I read somewhere the other day that pregnancy brings with it a mix of anticipation, fear, and excitement. That has definitely been true for my husband and me. He's been unemployed since August and I know that has to be so hard on him emotionally as well as it is a financial strain. I was able to pay for our fertility treatments with my flexible spending account (FSA) through my employer. The end of last year my company had open enrollment and I put in quite a few thousand dollars for 2011. My hope was that I'd only need one or two cycles and then the rest of the money could go for the birth (since due date would be in 2011) or if I needed more than 1-2 cycles I'd get as many as I needed before the money ran out. Fortunately there is still some money left after two cycles and I can put the rest towards the birth.

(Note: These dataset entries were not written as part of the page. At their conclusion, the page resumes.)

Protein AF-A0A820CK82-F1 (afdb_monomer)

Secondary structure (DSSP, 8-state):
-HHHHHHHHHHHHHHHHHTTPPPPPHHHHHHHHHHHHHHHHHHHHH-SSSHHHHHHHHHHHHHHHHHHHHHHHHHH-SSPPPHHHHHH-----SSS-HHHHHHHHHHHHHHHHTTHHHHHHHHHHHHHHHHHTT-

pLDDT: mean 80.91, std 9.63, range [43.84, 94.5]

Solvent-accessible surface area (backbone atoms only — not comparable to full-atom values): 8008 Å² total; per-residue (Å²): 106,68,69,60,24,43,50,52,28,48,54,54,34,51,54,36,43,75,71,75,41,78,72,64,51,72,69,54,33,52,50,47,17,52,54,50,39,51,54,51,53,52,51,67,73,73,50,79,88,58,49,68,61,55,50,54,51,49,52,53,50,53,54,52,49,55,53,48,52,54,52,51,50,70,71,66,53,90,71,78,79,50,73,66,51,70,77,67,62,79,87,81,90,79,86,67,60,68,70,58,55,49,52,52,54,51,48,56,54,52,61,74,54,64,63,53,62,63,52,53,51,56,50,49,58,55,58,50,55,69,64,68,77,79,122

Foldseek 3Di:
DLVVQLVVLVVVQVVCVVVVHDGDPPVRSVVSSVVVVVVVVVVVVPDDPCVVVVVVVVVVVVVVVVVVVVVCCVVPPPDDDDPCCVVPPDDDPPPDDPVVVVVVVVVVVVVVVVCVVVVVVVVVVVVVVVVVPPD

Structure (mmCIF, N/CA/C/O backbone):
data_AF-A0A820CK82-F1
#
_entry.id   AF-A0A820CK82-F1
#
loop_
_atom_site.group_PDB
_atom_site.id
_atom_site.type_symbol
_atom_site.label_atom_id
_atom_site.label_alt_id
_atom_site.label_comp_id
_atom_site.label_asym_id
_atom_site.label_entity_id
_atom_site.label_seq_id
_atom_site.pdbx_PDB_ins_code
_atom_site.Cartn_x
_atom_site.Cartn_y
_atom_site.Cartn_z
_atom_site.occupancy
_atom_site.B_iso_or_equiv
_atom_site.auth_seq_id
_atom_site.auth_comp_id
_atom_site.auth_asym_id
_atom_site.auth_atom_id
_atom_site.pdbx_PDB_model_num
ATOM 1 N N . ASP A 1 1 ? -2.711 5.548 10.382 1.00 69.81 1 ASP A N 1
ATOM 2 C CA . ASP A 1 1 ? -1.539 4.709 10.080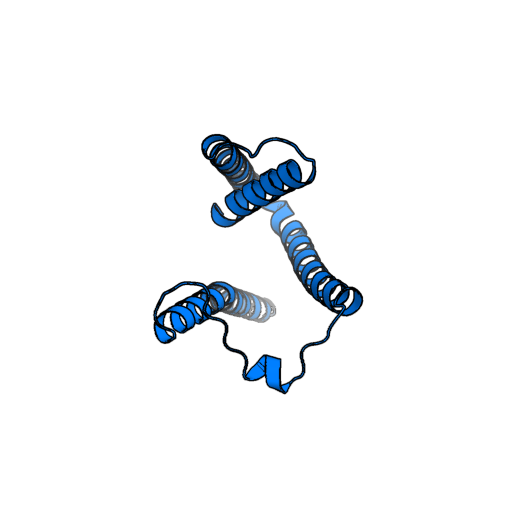 1.00 69.81 1 ASP A CA 1
ATOM 3 C C . ASP A 1 1 ? -0.443 5.594 9.496 1.00 69.81 1 ASP A C 1
ATOM 5 O O . ASP A 1 1 ? -0.738 6.398 8.615 1.00 69.81 1 ASP A O 1
ATOM 9 N N . ALA A 1 2 ? 0.776 5.495 10.025 1.00 72.69 2 ALA A N 1
ATOM 10 C CA . ALA A 1 2 ? 1.928 6.256 9.550 1.00 72.69 2 ALA A CA 1
ATOM 11 C C . ALA A 1 2 ? 2.402 5.783 8.164 1.00 72.69 2 ALA A C 1
ATOM 13 O O . ALA A 1 2 ? 2.860 6.596 7.368 1.00 72.69 2 ALA A O 1
ATOM 14 N N . ALA A 1 3 ? 2.233 4.500 7.828 1.00 76.62 3 ALA A N 1
ATOM 15 C CA . ALA A 1 3 ? 2.616 3.984 6.513 1.00 76.62 3 ALA A CA 1
ATOM 16 C C . ALA A 1 3 ? 1.775 4.617 5.392 1.00 76.62 3 ALA A C 1
ATOM 18 O O . ALA A 1 3 ? 2.301 5.019 4.355 1.00 76.62 3 ALA A O 1
ATOM 19 N N . PHE A 1 4 ? 0.473 4.786 5.635 1.00 78.25 4 PHE A N 1
ATOM 20 C CA . PHE A 1 4 ? -0.437 5.461 4.710 1.00 78.25 4 PHE A CA 1
ATOM 21 C C . PHE A 1 4 ? -0.066 6.937 4.511 1.00 78.25 4 PHE A C 1
ATOM 23 O O . PHE A 1 4 ? 0.012 7.412 3.380 1.00 78.25 4 PHE A O 1
ATOM 30 N N . SER A 1 5 ? 0.196 7.671 5.595 1.00 84.50 5 SER A N 1
ATOM 31 C CA . SER A 1 5 ? 0.532 9.095 5.514 1.00 84.50 5 SER A CA 1
ATOM 32 C C . SER A 1 5 ? 1.898 9.338 4.860 1.00 84.50 5 SER A C 1
ATOM 34 O O . SER A 1 5 ? 2.036 10.272 4.067 1.00 84.50 5 SER A O 1
ATOM 36 N N . SER A 1 6 ? 2.873 8.456 5.095 1.00 84.06 6 SER A N 1
ATOM 37 C CA . SER A 1 6 ? 4.142 8.436 4.361 1.00 84.06 6 SER A CA 1
ATOM 38 C C . SER A 1 6 ? 3.952 8.109 2.876 1.00 84.06 6 SER A C 1
ATOM 40 O O . SER A 1 6 ? 4.555 8.769 2.034 1.00 84.06 6 SER A O 1
ATOM 42 N N . GLY A 1 7 ? 3.074 7.160 2.533 1.00 85.00 7 GLY A N 1
ATOM 43 C CA . GLY A 1 7 ? 2.736 6.844 1.141 1.00 85.00 7 GLY A CA 1
ATOM 44 C C . GLY A 1 7 ? 2.139 8.039 0.389 1.00 85.00 7 GLY A C 1
ATOM 45 O O . GLY A 1 7 ? 2.555 8.342 -0.727 1.00 85.00 7 GLY A O 1
ATOM 46 N N . PHE A 1 8 ? 1.236 8.790 1.027 1.00 84.62 8 PHE A N 1
ATOM 47 C CA . PHE A 1 8 ? 0.707 10.039 0.466 1.00 84.62 8 PHE A CA 1
ATOM 48 C C . PHE A 1 8 ? 1.794 11.096 0.251 1.00 84.62 8 PHE A C 1
ATOM 50 O O . PHE A 1 8 ? 1.808 11.754 -0.788 1.00 84.62 8 PHE A O 1
ATOM 57 N N . ALA A 1 9 ? 2.718 11.254 1.202 1.00 86.06 9 ALA A N 1
ATOM 58 C CA . ALA A 1 9 ? 3.821 12.204 1.072 1.00 86.06 9 ALA A CA 1
ATOM 59 C C . ALA A 1 9 ? 4.742 11.872 -0.118 1.00 86.06 9 ALA A C 1
ATOM 61 O O . ALA A 1 9 ? 5.182 12.787 -0.816 1.00 86.06 9 ALA A O 1
ATOM 62 N N . ILE A 1 10 ? 4.974 10.582 -0.385 1.00 87.12 10 ILE A N 1
ATOM 63 C CA . ILE A 1 10 ? 5.730 10.111 -1.555 1.00 87.12 10 ILE A CA 1
ATOM 64 C C . ILE A 1 10 ? 4.974 10.435 -2.847 1.00 87.12 10 ILE A C 1
ATOM 66 O O . ILE A 1 10 ? 5.541 11.067 -3.729 1.00 87.12 10 ILE A O 1
ATOM 70 N N . ILE A 1 11 ? 3.675 10.127 -2.934 1.00 88.31 11 ILE A N 1
ATOM 71 C CA . ILE A 1 11 ? 2.862 10.430 -4.130 1.00 88.31 11 ILE A CA 1
ATOM 72 C C . ILE A 1 11 ? 2.860 11.936 -4.438 1.00 88.31 11 ILE A C 1
ATOM 74 O O . ILE A 1 11 ? 2.978 12.345 -5.597 1.00 88.31 11 ILE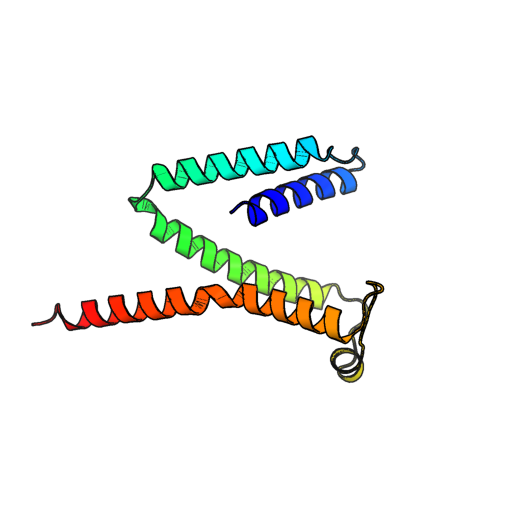 A O 1
ATOM 78 N N . VAL A 1 12 ? 2.749 12.781 -3.409 1.00 85.69 12 VAL A N 1
ATOM 79 C CA . VAL A 1 12 ? 2.814 14.244 -3.556 1.00 85.69 12 VAL A CA 1
ATOM 80 C C . VAL A 1 12 ? 4.193 14.682 -4.053 1.00 85.69 12 VAL A C 1
ATOM 82 O O . VAL A 1 12 ? 4.276 15.491 -4.978 1.00 85.69 12 VAL A O 1
ATOM 85 N N . ASN A 1 13 ? 5.269 14.141 -3.477 1.00 86.62 13 ASN A N 1
ATOM 86 C CA . ASN A 1 13 ? 6.633 14.408 -3.927 1.00 86.62 13 ASN A CA 1
ATOM 87 C C . ASN A 1 13 ? 6.840 13.998 -5.394 1.00 86.62 13 ASN A C 1
ATOM 89 O O . ASN A 1 13 ? 7.338 14.793 -6.189 1.00 86.62 13 ASN A O 1
ATOM 93 N N . ASP A 1 14 ? 6.400 12.804 -5.772 1.00 86.38 14 ASP A N 1
ATOM 94 C CA . ASP A 1 14 ? 6.577 12.271 -7.121 1.00 86.38 14 ASP A CA 1
ATOM 95 C C . ASP A 1 14 ? 5.771 13.079 -8.140 1.00 86.38 14 ASP A C 1
ATOM 97 O O . ASP A 1 14 ? 6.264 13.400 -9.219 1.00 86.38 14 ASP A O 1
ATOM 101 N N . THR A 1 15 ? 4.569 13.528 -7.772 1.00 85.88 15 THR A N 1
ATOM 102 C CA . THR A 1 15 ? 3.763 14.430 -8.609 1.00 85.88 15 THR A CA 1
ATOM 103 C C . THR A 1 15 ? 4.466 15.771 -8.836 1.00 85.88 15 THR A C 1
ATOM 105 O O . THR A 1 15 ? 4.410 16.322 -9.938 1.00 85.88 15 THR A O 1
ATOM 108 N N . LEU A 1 16 ? 5.152 16.312 -7.824 1.00 84.31 16 LEU A N 1
ATOM 109 C CA . LEU A 1 16 ? 5.943 17.538 -7.971 1.00 84.31 16 LEU A CA 1
ATOM 110 C C . LEU A 1 16 ? 7.135 17.325 -8.909 1.00 84.31 16 LEU A C 1
ATOM 112 O O . LEU A 1 16 ? 7.375 18.167 -9.777 1.00 84.31 16 LEU A O 1
ATOM 116 N N . MET A 1 17 ? 7.816 16.184 -8.789 1.00 86.50 17 MET A N 1
ATOM 117 C CA . MET A 1 17 ? 8.924 15.816 -9.672 1.00 86.50 17 MET A CA 1
ATOM 118 C C . MET A 1 17 ? 8.462 15.614 -11.123 1.00 86.50 17 MET A C 1
ATOM 120 O O . MET A 1 17 ? 9.117 16.099 -12.044 1.00 86.50 17 MET A O 1
ATOM 124 N N . LEU A 1 18 ? 7.296 14.996 -11.340 1.00 85.25 18 LEU A N 1
ATOM 125 C CA . LEU A 1 18 ? 6.687 14.835 -12.668 1.00 85.25 18 LEU A CA 1
ATOM 126 C C . LEU A 1 18 ? 6.303 16.174 -13.320 1.00 85.25 18 LEU A C 1
ATOM 128 O O . LEU A 1 18 ? 6.319 16.289 -14.541 1.00 85.25 18 LEU A O 1
ATOM 132 N N . ASN A 1 19 ? 6.001 17.202 -12.521 1.00 85.81 19 ASN A N 1
ATOM 133 C CA . ASN A 1 19 ? 5.714 18.560 -12.997 1.00 85.81 19 ASN A CA 1
ATOM 134 C C . ASN A 1 19 ? 6.976 19.437 -13.141 1.00 85.81 19 ASN A C 1
ATOM 136 O O . ASN A 1 19 ? 6.865 20.654 -13.294 1.00 85.81 19 ASN A O 1
ATOM 140 N N 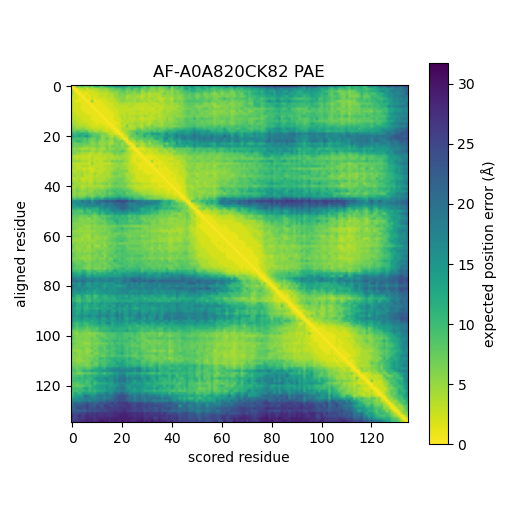. GLY A 1 20 ? 8.177 18.850 -13.056 1.00 81.75 20 GLY A N 1
ATOM 141 C CA . GLY A 1 20 ? 9.447 19.567 -13.200 1.00 81.75 20 GLY A CA 1
ATOM 142 C C . GLY A 1 20 ? 9.796 20.480 -12.019 1.00 81.75 20 GLY A C 1
ATOM 143 O O . GLY A 1 20 ? 10.651 21.355 -12.156 1.00 81.75 20 GLY A O 1
ATOM 144 N N . LYS A 1 21 ? 9.140 20.312 -10.863 1.00 80.06 21 LYS A N 1
ATOM 145 C CA . LYS A 1 21 ? 9.472 21.039 -9.629 1.00 80.06 21 LYS A CA 1
ATOM 146 C C . LYS A 1 21 ? 10.497 20.262 -8.802 1.00 80.06 21 LYS A C 1
ATOM 148 O O . LYS A 1 21 ? 10.584 19.040 -8.880 1.00 80.06 21 LYS A O 1
ATOM 153 N N . SER A 1 22 ? 11.263 20.985 -7.985 1.00 78.94 22 SER A N 1
ATOM 154 C CA . SER A 1 22 ? 12.263 20.401 -7.086 1.00 78.94 22 SER A CA 1
ATOM 155 C C . SER A 1 22 ? 11.642 19.399 -6.110 1.00 78.94 22 SER A C 1
ATOM 157 O O . SER A 1 22 ? 10.552 19.636 -5.585 1.00 78.94 22 SER A O 1
ATOM 159 N N . SER A 1 23 ? 12.365 18.307 -5.836 1.00 77.81 23 SER A N 1
ATOM 160 C CA . SER A 1 23 ? 11.959 17.284 -4.869 1.00 77.81 23 SER A CA 1
ATOM 161 C C . SER A 1 23 ? 11.716 17.890 -3.490 1.00 77.81 23 SER A C 1
ATOM 163 O O . SER A 1 23 ? 12.491 18.727 -3.011 1.00 77.81 23 SER A O 1
ATOM 165 N N . LEU A 1 24 ? 10.667 17.425 -2.823 1.00 80.06 24 LEU A N 1
ATOM 166 C CA . LEU A 1 24 ? 10.356 17.819 -1.462 1.00 80.06 24 LEU A CA 1
ATOM 167 C C . LEU A 1 24 ? 11.448 17.293 -0.521 1.00 80.06 24 LEU A C 1
ATOM 169 O O . LEU A 1 24 ? 11.781 16.109 -0.551 1.00 80.06 24 LEU A O 1
ATOM 173 N N . SER A 1 25 ? 11.993 18.169 0.329 1.00 84.69 25 SER A N 1
ATOM 174 C CA . SER A 1 25 ? 12.962 17.767 1.356 1.00 84.69 25 SER A CA 1
ATOM 175 C C . SER A 1 25 ? 12.385 16.654 2.237 1.00 84.69 25 SER A C 1
ATOM 177 O O . SER A 1 25 ? 11.182 16.642 2.509 1.00 84.69 25 SER A O 1
ATOM 179 N N . ILE A 1 26 ? 13.247 15.762 2.740 1.00 81.56 26 ILE A N 1
ATOM 180 C CA . ILE A 1 26 ? 12.877 14.671 3.658 1.00 81.56 26 ILE A CA 1
ATOM 181 C C . ILE A 1 26 ? 12.057 15.219 4.837 1.00 81.56 26 ILE A C 1
ATOM 183 O O . ILE A 1 26 ? 11.024 14.658 5.192 1.00 81.56 26 ILE A O 1
ATOM 187 N N . GLY A 1 27 ? 12.449 16.377 5.384 1.00 84.62 27 GLY A N 1
ATOM 188 C CA . GLY A 1 27 ? 11.697 17.042 6.453 1.00 84.62 27 GLY A CA 1
ATOM 189 C C . GLY A 1 27 ? 10.296 17.503 6.028 1.00 84.62 27 GLY A C 1
ATOM 190 O O . GLY A 1 27 ? 9.360 17.439 6.819 1.00 84.62 27 GLY A O 1
ATOM 191 N N . GLY A 1 28 ? 10.124 17.907 4.766 1.00 83.25 28 GLY A N 1
ATOM 192 C CA . GLY A 1 28 ? 8.822 18.268 4.201 1.00 83.25 28 GLY A CA 1
ATOM 193 C C . GLY A 1 28 ? 7.900 17.060 4.037 1.00 83.25 28 GLY A C 1
ATOM 194 O O . GLY A 1 28 ? 6.724 17.139 4.386 1.00 83.25 28 GLY A O 1
ATOM 195 N N . GLN A 1 29 ? 8.434 15.921 3.586 1.00 85.31 29 GLN A N 1
ATOM 196 C CA . GLN A 1 29 ? 7.663 14.678 3.461 1.00 85.31 29 GLN A CA 1
ATOM 197 C C . GLN A 1 29 ? 7.209 14.161 4.835 1.00 85.31 29 GLN A C 1
ATOM 199 O O . GLN A 1 29 ? 6.041 13.812 5.017 1.00 85.31 29 GLN A O 1
ATOM 204 N N . VAL A 1 30 ? 8.102 14.192 5.830 1.00 86.12 30 VAL A N 1
ATOM 205 C CA . VAL A 1 30 ? 7.775 13.824 7.217 1.00 86.12 30 VAL A CA 1
ATOM 206 C C . VAL A 1 30 ? 6.733 14.778 7.813 1.00 86.12 30 VAL A C 1
ATOM 208 O O . VAL A 1 30 ? 5.787 14.320 8.453 1.00 86.12 30 VAL A O 1
ATOM 211 N N . GLY A 1 31 ? 6.846 16.086 7.558 1.00 87.50 31 GLY A N 1
ATOM 212 C CA . GLY A 1 31 ? 5.864 17.079 8.005 1.00 87.50 31 GLY A CA 1
ATOM 213 C C . GLY A 1 31 ? 4.453 16.813 7.466 1.00 87.50 31 GLY A C 1
ATOM 214 O O . GLY A 1 31 ? 3.486 16.854 8.230 1.00 87.50 31 GLY A O 1
ATOM 215 N N . ILE A 1 32 ? 4.335 16.461 6.180 1.00 87.19 32 ILE A N 1
ATOM 216 C CA . ILE A 1 32 ? 3.060 16.050 5.567 1.00 87.19 32 ILE A CA 1
ATOM 217 C C . ILE A 1 32 ? 2.520 14.783 6.244 1.00 87.19 32 ILE A C 1
ATOM 219 O O . ILE A 1 32 ? 1.340 14.730 6.598 1.00 87.19 32 ILE A O 1
ATOM 223 N N . GLY A 1 33 ? 3.380 13.789 6.481 1.00 87.56 33 GLY A N 1
ATOM 224 C CA . GLY A 1 33 ? 2.994 12.546 7.151 1.00 87.56 33 GLY A CA 1
ATOM 225 C C . GLY A 1 33 ? 2.414 12.776 8.553 1.00 87.56 33 GLY A C 1
ATOM 226 O O . GLY A 1 33 ? 1.353 12.242 8.898 1.00 87.56 33 GLY A O 1
ATOM 227 N N . ILE A 1 34 ? 3.067 13.627 9.349 1.00 88.62 34 ILE A N 1
ATOM 228 C CA . ILE A 1 34 ? 2.608 13.999 10.696 1.00 88.62 34 ILE A CA 1
ATOM 229 C C . ILE A 1 34 ? 1.260 14.725 10.626 1.00 88.62 34 ILE A C 1
ATOM 231 O O . ILE A 1 34 ? 0.334 14.355 11.349 1.00 88.62 34 ILE A O 1
ATOM 235 N N . ALA A 1 35 ? 1.115 15.705 9.729 1.00 88.94 35 ALA A N 1
ATOM 236 C CA . ALA A 1 35 ? -0.126 16.464 9.577 1.00 88.94 35 ALA A CA 1
ATOM 237 C C . ALA A 1 35 ? -1.321 15.560 9.228 1.00 88.94 35 ALA A C 1
ATOM 239 O O . ALA A 1 35 ? -2.365 15.635 9.875 1.00 88.94 35 ALA A O 1
ATOM 240 N N . ILE A 1 36 ? -1.154 14.652 8.261 1.00 88.12 36 ILE A N 1
ATOM 241 C CA . ILE A 1 36 ? -2.205 13.702 7.861 1.00 88.12 36 ILE A CA 1
ATOM 242 C C . ILE A 1 36 ? -2.565 12.770 9.022 1.00 88.12 36 ILE A C 1
ATOM 244 O O . ILE A 1 36 ? -3.742 12.502 9.264 1.00 88.12 36 ILE A O 1
ATOM 248 N N . THR A 1 37 ? -1.565 12.295 9.765 1.00 88.25 37 THR A N 1
ATOM 249 C CA . THR A 1 37 ? -1.790 11.393 10.902 1.00 88.25 37 THR A CA 1
ATOM 250 C C . THR A 1 37 ? -2.587 12.089 12.003 1.00 88.25 37 THR A C 1
ATOM 252 O O . THR A 1 37 ? -3.538 11.510 12.519 1.00 88.25 37 THR A O 1
ATOM 255 N N . LEU A 1 38 ? -2.271 13.350 12.309 1.00 88.56 38 LEU A N 1
ATOM 256 C CA . LEU A 1 38 ? -3.018 14.149 13.283 1.00 88.56 38 LEU A CA 1
ATOM 257 C C . LEU A 1 38 ? -4.476 14.364 12.861 1.00 88.56 38 LEU A C 1
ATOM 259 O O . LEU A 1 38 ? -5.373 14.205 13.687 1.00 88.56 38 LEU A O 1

I was so worried my husband would be upset (or if not upset, just not that excited) about the pregnancy even though it was something we were actively working towards, but he is excited as I am. He talks to the baby and has given it nicknames already. While I'm convinced our baby is a boy, he thinks it's a girl.

The fear part I think is definitely lesser for me than the anticipation and excitement. I'm so excited to meet our kid, to get to know his/her personality, to hear the first laugh (baby giggles melt me), to cuddle my baby, to read to him/her.

I absolutely love being pregnant so far. I haven't had one moment of nausea. My only symptoms are extreme fatigue (I can barely hold open my eyes during the day at times) and very sore breasts. I've also already begun to get round ligament pain. All of these symptoms are quite worth it to me. I'm so grateful to be pregnant and what a bonus not to have morning sickness. While I can't wait to meet our child, I also just love love being pregnant and am already sad that in seven months it will be over. Of course once the seven months is up I might be talking differently but for right now I just adore knowing there is a little tiny human inside my uterus growing by the day!

I want to start keeping a written journal too, something I can give to our baby someday when he/she is old enough to read it and appreciate it, where I can record my thoughts and the events.

I hope you'll continue reading what I have to share. Thank you for those of you who will.